Iran requests direct nuclear talks with U.S.

Karl Vick and Dafna Linzer Washington Post

TEHRAN, Iran – Iran has followed President Mahmoud Ahmadinejad’s recent letter to President Bush with explicit requests for direct talks on its nuclear program, according to U.S. officials, Iranian analysts and foreign diplomats.

The eagerness for talks demonstrates a profound change in Iran’s political orthodoxy, emphatically erasing a taboo against contact with Washington that has both defined and confined Tehran’s public foreign policy for more than a quarter-century, they said.

Though the Tehran government in the past has routinely jailed its citizens on charges of contact with the country it calls the “Great Satan,” Ahmadinejad’s May 8 letter was implicitly endorsed by Iran’s supreme leader, Ayatollah Ali Khamenei.

“You know, two months ago nobody would believe that Mr. Khamenei and Mr. Ahmadinejad together would be trying to get George W. Bush to begin negotiations,” said Saeed Laylaz, a former government official and prominent analyst in Tehran. “This is a sign of changing strategy.

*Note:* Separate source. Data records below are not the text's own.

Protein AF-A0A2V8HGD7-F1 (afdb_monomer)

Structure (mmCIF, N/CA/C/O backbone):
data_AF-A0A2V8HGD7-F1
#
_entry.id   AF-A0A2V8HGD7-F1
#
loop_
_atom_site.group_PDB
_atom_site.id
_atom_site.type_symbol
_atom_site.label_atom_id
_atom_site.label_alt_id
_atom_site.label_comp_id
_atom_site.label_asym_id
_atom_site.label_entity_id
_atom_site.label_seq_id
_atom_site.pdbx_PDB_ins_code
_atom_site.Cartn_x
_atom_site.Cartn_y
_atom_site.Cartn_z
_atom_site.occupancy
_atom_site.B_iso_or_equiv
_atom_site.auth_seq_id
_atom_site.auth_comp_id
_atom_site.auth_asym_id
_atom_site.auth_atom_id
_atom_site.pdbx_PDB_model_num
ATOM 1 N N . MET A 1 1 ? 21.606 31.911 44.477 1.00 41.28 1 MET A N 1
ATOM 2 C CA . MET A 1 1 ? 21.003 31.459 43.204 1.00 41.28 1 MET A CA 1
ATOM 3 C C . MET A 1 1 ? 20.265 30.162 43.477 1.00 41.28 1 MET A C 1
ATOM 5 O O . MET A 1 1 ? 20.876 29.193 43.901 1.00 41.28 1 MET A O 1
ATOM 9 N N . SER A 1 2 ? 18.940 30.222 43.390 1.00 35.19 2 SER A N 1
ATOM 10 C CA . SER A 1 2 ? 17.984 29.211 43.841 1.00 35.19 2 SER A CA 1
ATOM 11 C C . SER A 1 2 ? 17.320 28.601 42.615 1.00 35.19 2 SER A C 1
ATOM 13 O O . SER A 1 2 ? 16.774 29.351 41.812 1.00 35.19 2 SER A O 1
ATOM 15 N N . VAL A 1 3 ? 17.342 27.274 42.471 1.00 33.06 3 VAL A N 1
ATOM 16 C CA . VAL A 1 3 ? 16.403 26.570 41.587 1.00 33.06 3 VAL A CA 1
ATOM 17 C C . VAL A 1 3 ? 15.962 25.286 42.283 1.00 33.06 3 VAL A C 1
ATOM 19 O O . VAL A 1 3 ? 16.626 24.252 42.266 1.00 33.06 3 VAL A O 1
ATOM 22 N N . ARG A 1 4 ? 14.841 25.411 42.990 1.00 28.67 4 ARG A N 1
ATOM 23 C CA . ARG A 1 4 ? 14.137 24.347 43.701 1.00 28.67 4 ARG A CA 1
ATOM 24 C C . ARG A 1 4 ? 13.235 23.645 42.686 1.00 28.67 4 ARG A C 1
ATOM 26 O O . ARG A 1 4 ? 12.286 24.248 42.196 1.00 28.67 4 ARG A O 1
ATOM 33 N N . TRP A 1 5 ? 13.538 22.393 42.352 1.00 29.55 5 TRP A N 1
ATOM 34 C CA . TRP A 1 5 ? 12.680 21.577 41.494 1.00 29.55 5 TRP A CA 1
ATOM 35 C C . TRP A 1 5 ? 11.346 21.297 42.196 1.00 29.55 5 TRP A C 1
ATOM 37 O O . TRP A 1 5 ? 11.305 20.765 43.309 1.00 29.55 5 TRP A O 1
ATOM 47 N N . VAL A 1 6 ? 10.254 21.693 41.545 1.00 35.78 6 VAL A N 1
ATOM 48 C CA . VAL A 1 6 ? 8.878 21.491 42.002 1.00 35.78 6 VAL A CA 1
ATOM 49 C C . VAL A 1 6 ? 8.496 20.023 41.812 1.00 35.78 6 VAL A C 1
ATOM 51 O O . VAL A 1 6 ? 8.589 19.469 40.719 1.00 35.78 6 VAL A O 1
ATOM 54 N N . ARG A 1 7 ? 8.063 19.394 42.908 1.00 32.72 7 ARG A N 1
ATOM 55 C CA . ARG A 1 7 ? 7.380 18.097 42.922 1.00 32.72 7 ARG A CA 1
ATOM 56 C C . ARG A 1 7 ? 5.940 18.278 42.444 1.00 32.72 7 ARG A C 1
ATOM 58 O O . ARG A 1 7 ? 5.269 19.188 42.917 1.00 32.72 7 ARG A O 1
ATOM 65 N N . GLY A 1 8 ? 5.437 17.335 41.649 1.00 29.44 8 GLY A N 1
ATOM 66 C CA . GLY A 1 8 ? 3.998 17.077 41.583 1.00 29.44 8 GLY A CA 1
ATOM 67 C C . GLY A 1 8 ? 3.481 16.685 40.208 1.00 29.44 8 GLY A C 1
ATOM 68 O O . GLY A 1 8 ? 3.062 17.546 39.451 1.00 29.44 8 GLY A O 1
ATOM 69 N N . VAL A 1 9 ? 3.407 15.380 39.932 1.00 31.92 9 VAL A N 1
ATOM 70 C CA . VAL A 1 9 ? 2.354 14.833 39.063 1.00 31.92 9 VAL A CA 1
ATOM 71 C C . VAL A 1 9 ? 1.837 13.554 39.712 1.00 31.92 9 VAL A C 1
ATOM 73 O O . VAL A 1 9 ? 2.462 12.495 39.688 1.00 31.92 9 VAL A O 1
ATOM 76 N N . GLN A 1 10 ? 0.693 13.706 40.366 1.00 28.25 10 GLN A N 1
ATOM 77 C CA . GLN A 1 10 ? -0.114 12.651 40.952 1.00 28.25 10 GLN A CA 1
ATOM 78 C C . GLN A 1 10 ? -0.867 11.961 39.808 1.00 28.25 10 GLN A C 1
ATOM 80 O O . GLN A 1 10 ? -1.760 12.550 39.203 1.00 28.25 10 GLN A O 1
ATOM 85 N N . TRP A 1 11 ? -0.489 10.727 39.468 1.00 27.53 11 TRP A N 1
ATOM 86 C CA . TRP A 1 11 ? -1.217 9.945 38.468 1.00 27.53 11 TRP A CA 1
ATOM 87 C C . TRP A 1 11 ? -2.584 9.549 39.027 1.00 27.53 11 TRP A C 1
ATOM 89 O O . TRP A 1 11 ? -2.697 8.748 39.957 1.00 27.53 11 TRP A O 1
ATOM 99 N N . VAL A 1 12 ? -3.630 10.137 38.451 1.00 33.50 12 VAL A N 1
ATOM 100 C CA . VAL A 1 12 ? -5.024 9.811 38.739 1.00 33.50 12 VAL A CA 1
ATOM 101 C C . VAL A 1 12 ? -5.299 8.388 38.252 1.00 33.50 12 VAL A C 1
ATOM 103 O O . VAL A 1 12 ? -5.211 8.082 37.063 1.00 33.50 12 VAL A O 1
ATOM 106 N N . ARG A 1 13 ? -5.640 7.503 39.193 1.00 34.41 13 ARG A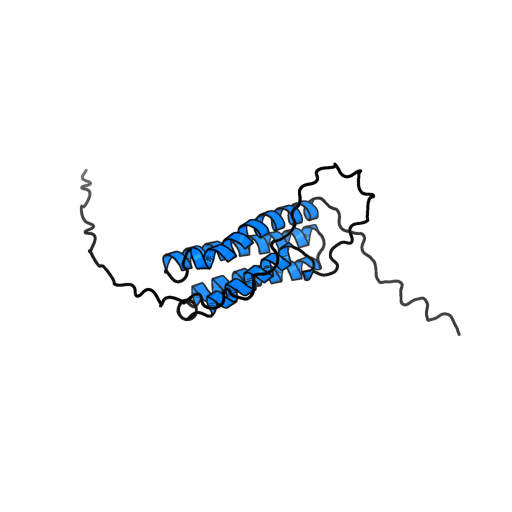 N 1
ATOM 107 C CA . ARG A 1 13 ? -6.205 6.182 38.908 1.00 34.41 13 ARG A CA 1
ATOM 108 C C . ARG A 1 13 ? -7.612 6.372 38.340 1.00 34.41 13 ARG A C 1
ATOM 110 O O . ARG A 1 13 ? -8.553 6.598 39.090 1.00 34.41 13 ARG A O 1
ATOM 117 N N . GLY A 1 14 ? -7.748 6.263 37.024 1.00 30.64 14 GLY A N 1
ATOM 118 C CA . GLY A 1 14 ? -9.032 6.260 36.326 1.00 30.64 14 GLY A CA 1
ATOM 119 C C . GLY A 1 14 ? -9.134 5.052 35.406 1.00 30.64 14 GLY A C 1
ATOM 120 O O . GLY A 1 14 ? -8.791 5.132 34.232 1.00 30.64 14 GLY A O 1
ATOM 121 N N . VAL A 1 15 ? -9.591 3.915 35.936 1.00 32.28 15 VAL A N 1
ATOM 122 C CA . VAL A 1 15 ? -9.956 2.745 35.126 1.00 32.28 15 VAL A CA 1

They realize the situation is dangerous and they should not waste time, that they should reach out.”

Laylaz and several diplomats said senior Iranian officials have asked a multitude of intermediaries to pass word to Washington making clear their appetite for direct talks.

U.S. intelligence analysts have assessed the letter as a major overture, an appraisal shared by analysts and foreign diplomats resident in Iran. Bush administration officials, however, have dismissed the offered opening as a tactical move.

The administration repeatedly has rejected talks, saying Iran must continue to negotiate with the three European powers that have led nuclear diplomacy since the Iranian nuclear program emerged from the shadows in 2002. Within hours of receiving Ahmadinejad’s letter, Rice dismissed it as containing nothing new.

But U.S. officials who spoke on condition of anonymity said government experts have exerted mounting pressure on the Bush administration to reply to the letter.

Analysts, including American specialists on Iran, emphasized that the contents of the letter are less significant than its return address. No other Iranian president had attempted direct contact with his U.S. counterpart since the countries broke off diplomatic relations after student militants overran the U.S. Embassy in Tehran in 1979.